(Dataset records)
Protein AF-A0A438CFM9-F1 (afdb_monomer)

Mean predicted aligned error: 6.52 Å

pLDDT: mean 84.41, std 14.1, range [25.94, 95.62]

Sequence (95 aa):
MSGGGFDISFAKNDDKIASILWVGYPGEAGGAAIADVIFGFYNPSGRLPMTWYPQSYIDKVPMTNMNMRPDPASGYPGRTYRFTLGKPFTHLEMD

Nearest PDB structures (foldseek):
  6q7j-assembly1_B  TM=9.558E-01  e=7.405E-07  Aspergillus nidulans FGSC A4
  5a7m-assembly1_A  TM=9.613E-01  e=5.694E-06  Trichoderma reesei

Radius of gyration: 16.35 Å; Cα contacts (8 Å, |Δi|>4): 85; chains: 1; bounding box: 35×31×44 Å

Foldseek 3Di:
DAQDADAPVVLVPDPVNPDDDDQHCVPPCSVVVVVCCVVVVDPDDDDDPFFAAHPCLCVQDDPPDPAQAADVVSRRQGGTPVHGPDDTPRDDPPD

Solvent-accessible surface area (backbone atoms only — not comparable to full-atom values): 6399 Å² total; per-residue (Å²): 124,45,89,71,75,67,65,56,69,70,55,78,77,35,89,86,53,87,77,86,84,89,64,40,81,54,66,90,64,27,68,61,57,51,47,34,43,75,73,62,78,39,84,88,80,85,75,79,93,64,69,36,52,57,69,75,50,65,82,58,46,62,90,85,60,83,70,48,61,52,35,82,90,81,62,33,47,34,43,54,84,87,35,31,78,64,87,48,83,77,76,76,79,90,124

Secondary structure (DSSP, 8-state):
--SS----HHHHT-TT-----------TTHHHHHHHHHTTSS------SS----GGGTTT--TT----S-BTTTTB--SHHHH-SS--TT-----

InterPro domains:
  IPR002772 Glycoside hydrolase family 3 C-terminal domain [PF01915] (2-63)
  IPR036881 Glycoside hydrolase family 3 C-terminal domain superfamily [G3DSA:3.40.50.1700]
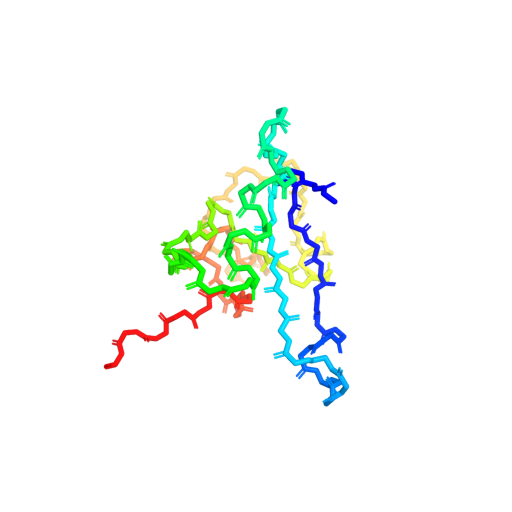 (1-91)
  IPR036881 Glycoside hydrolase family 3 C-terminal domain superfamily [SSF52279] (4-68)
  IPR044993 Beta-D-xylosidase [PTHR42721] (1-88)

Structure (mmCIF, N/CA/C/O backbone):
data_AF-A0A438CFM9-F1
#
_entry.id   AF-A0A438CFM9-F1
#
loop_
_atom_site.group_PDB
_atom_site.id
_atom_site.type_symbol
_atom_site.label_atom_id
_atom_site.label_alt_id
_atom_site.label_comp_id
_atom_site.label_asym_id
_atom_site.label_entity_id
_atom_site.label_seq_id
_atom_site.pdbx_PDB_ins_code
_atom_site.Cartn_x
_atom_site.Cartn_y
_atom_site.Cartn_z
_atom_site.occupancy
_atom_site.B_iso_or_equiv
_atom_site.auth_seq_id
_atom_site.auth_comp_id
_atom_site.auth_asym_id
_atom_site.auth_atom_id
_atom_site.pdbx_PDB_model_num
ATOM 1 N N . MET A 1 1 ? 5.534 1.180 11.328 1.00 77.56 1 MET A N 1
ATOM 2 C CA . MET A 1 1 ? 5.148 2.422 10.620 1.00 77.56 1 MET A CA 1
ATOM 3 C C . MET A 1 1 ? 6.223 2.714 9.587 1.00 77.56 1 MET A C 1
ATOM 5 O O . MET A 1 1 ? 7.392 2.658 9.953 1.00 77.56 1 MET A O 1
ATOM 9 N N . SER A 1 2 ? 5.868 2.912 8.317 1.00 87.56 2 SER A N 1
ATOM 10 C CA . SER A 1 2 ? 6.832 3.048 7.213 1.00 87.56 2 SER A CA 1
ATOM 11 C C . SER A 1 2 ? 6.277 3.889 6.070 1.00 87.56 2 SER A C 1
ATOM 13 O O . SER A 1 2 ? 5.073 3.887 5.827 1.00 87.56 2 SER A O 1
ATOM 15 N N . GLY A 1 3 ? 7.167 4.553 5.328 1.00 84.94 3 GLY A N 1
ATOM 16 C CA . GLY A 1 3 ? 6.807 5.252 4.092 1.00 84.94 3 GLY A CA 1
ATOM 17 C C . GLY A 1 3 ? 6.625 4.301 2.907 1.00 84.94 3 GLY A C 1
ATOM 18 O O . GLY A 1 3 ? 5.620 4.374 2.212 1.00 84.94 3 GLY A O 1
ATOM 19 N N . GLY A 1 4 ? 7.581 3.394 2.688 1.00 86.94 4 GLY A N 1
ATOM 20 C CA . GLY A 1 4 ? 7.524 2.402 1.613 1.00 86.94 4 GLY A CA 1
ATOM 21 C C . GLY A 1 4 ? 6.678 1.175 1.957 1.00 86.94 4 GLY A C 1
ATOM 22 O O . GLY A 1 4 ? 6.423 0.882 3.132 1.00 86.94 4 GLY A O 1
ATOM 23 N N . GLY A 1 5 ? 6.275 0.453 0.911 1.00 86.12 5 GLY A N 1
ATOM 24 C CA . GLY A 1 5 ? 5.660 -0.863 1.037 1.00 86.12 5 GLY A CA 1
ATOM 25 C C . GLY A 1 5 ? 6.666 -1.968 1.337 1.00 86.12 5 GLY A C 1
ATOM 26 O O . GLY A 1 5 ? 7.852 -1.838 1.037 1.00 86.12 5 GLY A O 1
ATOM 27 N N . PHE A 1 6 ? 6.165 -3.065 1.899 1.00 87.31 6 PHE A N 1
ATOM 28 C CA . PHE A 1 6 ? 6.930 -4.284 2.146 1.00 87.31 6 PHE A CA 1
ATOM 29 C C . PHE A 1 6 ? 6.290 -5.461 1.414 1.00 87.31 6 PHE A C 1
ATOM 31 O O . PHE A 1 6 ? 5.086 -5.454 1.152 1.00 87.31 6 PHE A O 1
ATOM 38 N N . ASP A 1 7 ? 7.085 -6.485 1.112 1.00 88.88 7 ASP A N 1
ATOM 39 C CA . ASP A 1 7 ? 6.534 -7.759 0.665 1.00 88.88 7 ASP A CA 1
ATOM 40 C C . ASP A 1 7 ? 5.831 -8.444 1.845 1.00 88.88 7 ASP A C 1
ATOM 42 O O . ASP A 1 7 ? 6.465 -8.915 2.789 1.00 88.88 7 ASP A O 1
ATOM 46 N N . ILE A 1 8 ? 4.501 -8.466 1.790 1.00 88.88 8 ILE A N 1
ATOM 47 C CA . ILE A 1 8 ? 3.629 -9.083 2.795 1.00 88.88 8 ILE A CA 1
ATOM 48 C C . ILE A 1 8 ? 3.057 -10.423 2.321 1.00 88.88 8 ILE A C 1
ATOM 50 O O . ILE A 1 8 ? 2.054 -10.885 2.861 1.00 88.88 8 ILE A O 1
ATOM 54 N N . SER A 1 9 ? 3.679 -11.074 1.328 1.00 87.62 9 SER A N 1
ATOM 55 C CA . SER A 1 9 ? 3.221 -12.371 0.801 1.00 87.62 9 SER A CA 1
ATOM 56 C C . SER A 1 9 ? 3.030 -13.421 1.891 1.00 87.62 9 SER A C 1
ATOM 58 O O . SER A 1 9 ? 2.109 -14.229 1.797 1.00 87.62 9 SER A O 1
ATOM 60 N N . PHE A 1 10 ? 3.873 -13.398 2.931 1.00 88.56 10 PHE A N 1
ATOM 61 C CA . PHE A 1 10 ? 3.780 -14.332 4.054 1.00 88.56 10 PHE A CA 1
ATOM 62 C C . PHE A 1 10 ? 2.410 -14.263 4.738 1.00 88.56 10 PHE A C 1
ATOM 64 O O . PHE A 1 10 ? 1.848 -15.291 5.095 1.00 88.56 10 PHE A O 1
ATOM 71 N N . ALA A 1 11 ? 1.856 -13.057 4.865 1.00 88.56 11 ALA A N 1
ATOM 72 C CA . ALA A 1 11 ? 0.638 -12.829 5.618 1.00 88.56 11 ALA A CA 1
ATOM 73 C C . ALA A 1 11 ? -0.626 -13.195 4.839 1.00 88.56 11 ALA A C 1
ATOM 75 O O . ALA A 1 11 ? -1.669 -13.424 5.435 1.00 88.56 11 ALA A O 1
ATOM 76 N N . LYS A 1 12 ? -0.533 -13.300 3.509 1.00
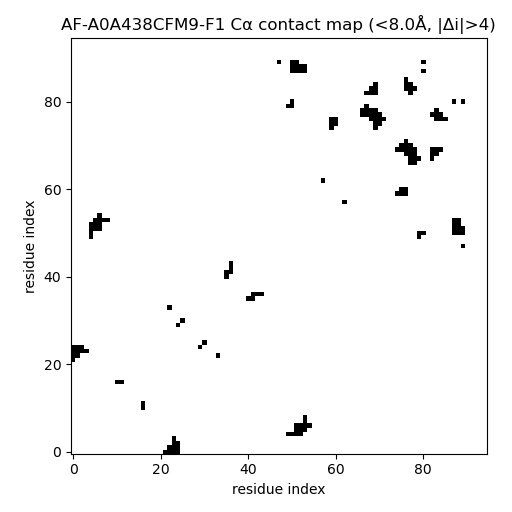 83.94 12 LYS A N 1
ATOM 77 C CA . LYS A 1 12 ? -1.640 -13.767 2.668 1.00 83.94 12 LYS A CA 1
ATOM 78 C C . LYS A 1 12 ? -1.957 -15.253 2.883 1.00 83.94 12 LYS A C 1
ATOM 80 O O . LYS A 1 12 ? -3.079 -15.667 2.61
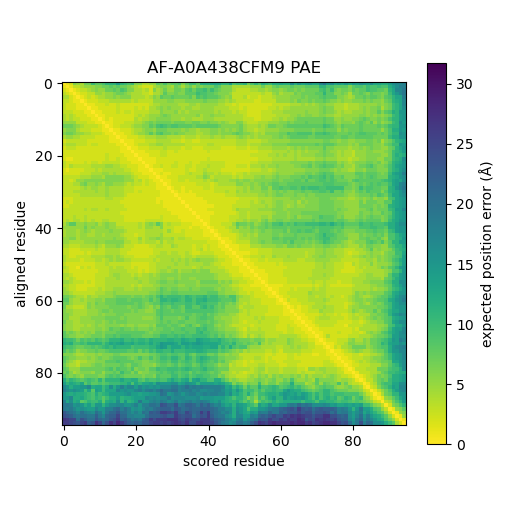8 1.00 83.94 12 LYS A O 1
ATOM 85 N N . ASN A 1 13 ? -0.972 -16.038 3.321 1.00 84.75 13 ASN A N 1
ATOM 86 C CA . ASN A 1 13 ? -1.070 -17.495 3.435 1.00 84.75 13 ASN A CA 1
ATOM 87 C C . ASN A 1 13 ? -1.095 -17.983 4.896 1.00 84.75 13 ASN A C 1
ATOM 89 O O . ASN A 1 13 ? -0.944 -19.181 5.127 1.00 84.75 13 ASN A O 1
ATOM 93 N N . ASP A 1 14 ? -1.220 -1
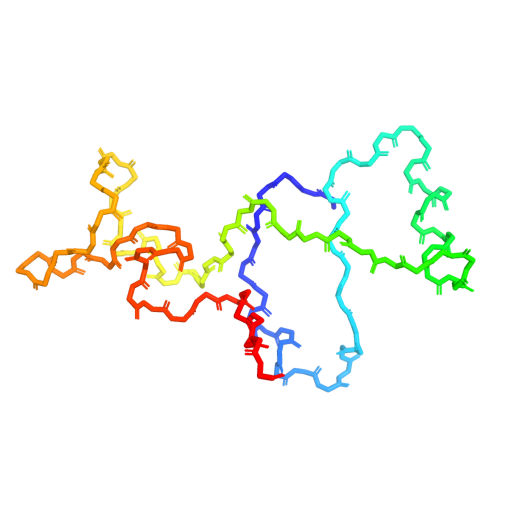7.077 5.872 1.00 90.69 14 ASP A N 1
ATOM 94 C CA . ASP A 1 14 ? -1.274 -17.414 7.297 1.00 90.69 14 ASP A CA 1
ATOM 95 C C . ASP A 1 14 ? -2.658 -17.087 7.867 1.00 90.69 14 ASP A C 1
ATOM 97 O O . ASP A 1 14 ? -2.992 -15.924 8.094 1.00 90.69 14 ASP A O 1
ATOM 101 N N . ASP A 1 15 ? -3.443 -18.128 8.149 1.00 92.38 15 ASP A N 1
ATOM 102 C CA . ASP A 1 15 ? -4.801 -18.011 8.695 1.00 92.38 15 ASP A CA 1
ATOM 103 C C . ASP A 1 15 ? -4.844 -17.373 10.096 1.00 92.38 15 ASP A C 1
ATOM 105 O O . ASP A 1 15 ? -5.907 -16.975 10.573 1.00 92.38 15 ASP A O 1
ATOM 109 N N . LYS A 1 16 ? -3.699 -17.252 10.783 1.00 94.88 16 LYS A N 1
ATOM 110 C CA . LYS A 1 16 ? -3.612 -16.545 12.069 1.00 94.88 16 LYS A CA 1
ATOM 111 C C . LYS A 1 16 ? -3.647 -15.027 11.903 1.00 94.88 16 LYS A C 1
ATOM 113 O O . LYS A 1 16 ? -3.825 -14.317 12.894 1.00 94.88 16 LYS A O 1
ATOM 118 N N . ILE A 1 17 ? -3.463 -14.514 10.686 1.00 93.25 17 ILE A N 1
ATOM 119 C CA . ILE A 1 17 ? -3.441 -13.081 10.398 1.00 93.25 17 ILE A CA 1
ATOM 120 C C . ILE A 1 17 ? -4.799 -12.668 9.832 1.00 93.25 17 ILE A C 1
ATOM 122 O O . ILE A 1 17 ? -5.073 -12.802 8.645 1.00 93.25 17 ILE A O 1
ATOM 126 N N . ALA A 1 18 ? -5.652 -12.123 10.700 1.00 91.62 18 ALA A N 1
ATOM 127 C CA . ALA A 1 18 ? -7.008 -11.728 10.321 1.00 91.62 18 ALA A CA 1
ATOM 128 C C . ALA A 1 18 ? -7.054 -10.464 9.441 1.00 91.62 18 ALA A C 1
ATOM 130 O O . ALA A 1 18 ? -7.933 -10.328 8.592 1.00 91.62 18 ALA A O 1
ATOM 131 N N . SER A 1 19 ? -6.145 -9.510 9.659 1.00 90.81 19 SER A N 1
ATOM 132 C CA . SER A 1 19 ? -6.121 -8.245 8.921 1.00 90.81 19 SER A CA 1
ATOM 133 C C . SER A 1 19 ? -4.760 -7.550 8.999 1.00 90.81 19 SER A C 1
ATOM 135 O O . SER A 1 19 ? -3.954 -7.802 9.896 1.00 90.81 19 SER A O 1
ATOM 137 N N . ILE A 1 20 ? -4.499 -6.659 8.039 1.00 90.62 20 ILE A N 1
ATOM 138 C CA . ILE A 1 20 ? -3.289 -5.832 7.971 1.00 90.62 20 ILE A CA 1
ATOM 139 C C . ILE A 1 20 ? -
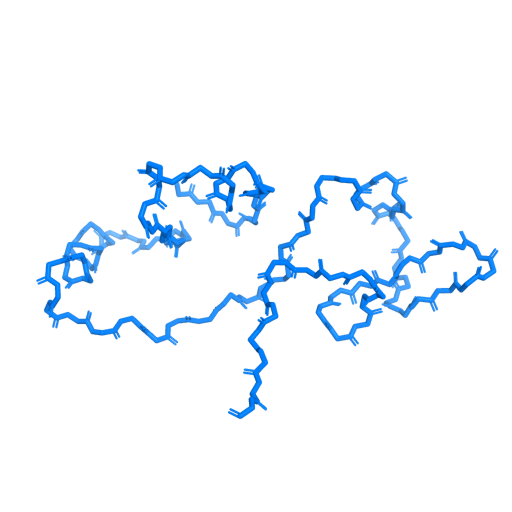3.713 -4.386 7.734 1.00 90.62 20 ILE A C 1
ATOM 141 O O . ILE A 1 20 ? -4.469 -4.102 6.807 1.00 90.62 20 ILE A O 1
ATOM 145 N N . LEU A 1 21 ? -3.180 -3.465 8.540 1.00 91.69 21 LEU A N 1
ATOM 146 C CA . LEU A 1 21 ? -3.394 -2.028 8.392 1.00 91.69 21 LEU A CA 1
ATOM 147 C C . LEU A 1 21 ? -2.061 -1.326 8.119 1.00 91.69 21 LEU A C 1
ATOM 149 O O . LEU A 1 21 ? -1.141 -1.371 8.938 1.00 91.69 21 LEU A O 1
ATOM 153 N N . TRP A 1 22 ? -1.958 -0.641 6.979 1.00 91.94 22 TRP A N 1
ATOM 154 C CA . TRP A 1 22 ? -0.828 0.242 6.698 1.00 91.94 22 TRP A CA 1
ATOM 155 C C . TRP A 1 22 ? -1.161 1.675 7.110 1.00 91.94 22 TRP A C 1
ATOM 157 O O . TRP A 1 22 ? -2.099 2.277 6.596 1.00 91.94 22 TRP A O 1
ATOM 167 N N . VAL A 1 23 ? -0.368 2.217 8.034 1.00 92.12 23 VAL A N 1
ATOM 168 C CA . VAL A 1 23 ? -0.625 3.518 8.681 1.00 92.12 23 VAL A CA 1
ATOM 169 C C . VAL A 1 23 ? 0.354 4.617 8.263 1.00 92.12 23 VAL A C 1
ATOM 171 O O . VAL A 1 23 ? 0.292 5.724 8.789 1.00 92.12 23 VAL A O 1
ATOM 174 N N . GLY A 1 24 ? 1.286 4.328 7.348 1.00 91.19 24 GLY A N 1
ATOM 175 C CA . GLY A 1 24 ? 2.289 5.302 6.917 1.00 91.19 24 GLY A CA 1
ATOM 176 C C . GLY A 1 24 ? 3.090 5.888 8.091 1.00 91.19 24 GLY A C 1
ATOM 177 O O . GLY A 1 24 ? 3.581 5.147 8.952 1.00 91.19 24 GLY A O 1
ATOM 178 N N . TYR A 1 25 ? 3.160 7.224 8.122 1.00 91.88 25 TYR A N 1
ATOM 179 C CA . TYR A 1 25 ? 3.609 8.052 9.249 1.00 91.88 25 TYR A CA 1
ATOM 180 C C . TYR A 1 25 ? 2.465 8.994 9.681 1.00 91.88 25 TYR A C 1
ATOM 182 O O . TYR A 1 25 ? 2.325 10.076 9.117 1.00 91.88 25 TYR A O 1
ATOM 190 N N . PRO A 1 26 ? 1.631 8.609 10.658 1.00 90.19 26 PRO A N 1
ATOM 191 C CA . PRO A 1 26 ? 0.343 9.254 10.927 1.00 90.19 26 PRO A CA 1
ATOM 192 C C . PRO A 1 26 ? 0.417 10.478 11.861 1.00 90.19 26 PRO A C 1
ATOM 194 O O . PRO
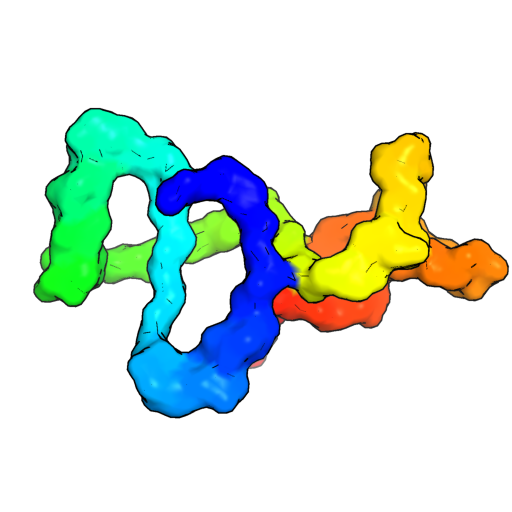 A 1 26 ? -0.609 10.931 12.360 1.00 90.19 26 PRO A O 1
ATOM 197 N N . GLY A 1 27 ? 1.612 11.024 12.099 1.00 92.62 27 GLY A N 1
ATOM 198 C CA . GLY A 1 27 ? 1.800 12.226 12.916 1.00 92.62 27 GLY A CA 1
ATOM 199 C C . GLY A 1 27 ? 1.465 12.044 14.403 1.00 92.62 27 GLY A C 1
ATOM 200 O O . GLY A 1 27 ? 1.307 10.927 14.896 1.00 92.62 27 GLY A O 1
ATOM 201 N N . GLU A 1 28 ? 1.378 13.165 15.123 1.00 94.06 28 GLU A N 1
ATOM 202 C CA . GLU A 1 28 ? 1.194 13.206 16.584 1.00 94.06 28 GLU A CA 1
ATOM 203 C C . GLU A 1 28 ? -0.143 12.609 17.054 1.00 94.06 28 GLU A C 1
ATOM 205 O O . GLU A 1 28 ? -0.186 11.893 18.051 1.00 94.06 28 GLU A O 1
ATOM 210 N N . ALA A 1 29 ? -1.220 12.820 16.292 1.00 94.00 29 ALA A N 1
ATOM 211 C CA . ALA A 1 29 ? -2.545 12.268 16.579 1.00 94.00 29 ALA A CA 1
ATOM 212 C C . ALA A 1 29 ? -2.726 10.832 16.050 1.00 94.00 29 ALA A C 1
ATOM 214 O O . ALA A 1 29 ? -3.804 10.247 16.167 1.00 94.00 29 ALA A O 1
ATOM 215 N N . GLY A 1 30 ? -1.679 10.243 15.466 1.00 92.44 30 GLY A N 1
ATOM 216 C CA . GLY A 1 30 ? -1.771 8.967 14.770 1.00 92.44 30 GLY A CA 1
ATOM 217 C C . GLY A 1 30 ? -2.176 7.795 15.659 1.00 92.44 30 GLY A C 1
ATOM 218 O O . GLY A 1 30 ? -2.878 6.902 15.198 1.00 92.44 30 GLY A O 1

→ TASK: Count, in the records above, the lines that include "Glycoside", and give the number with nothing added.

→ TASK RESPONSE: 3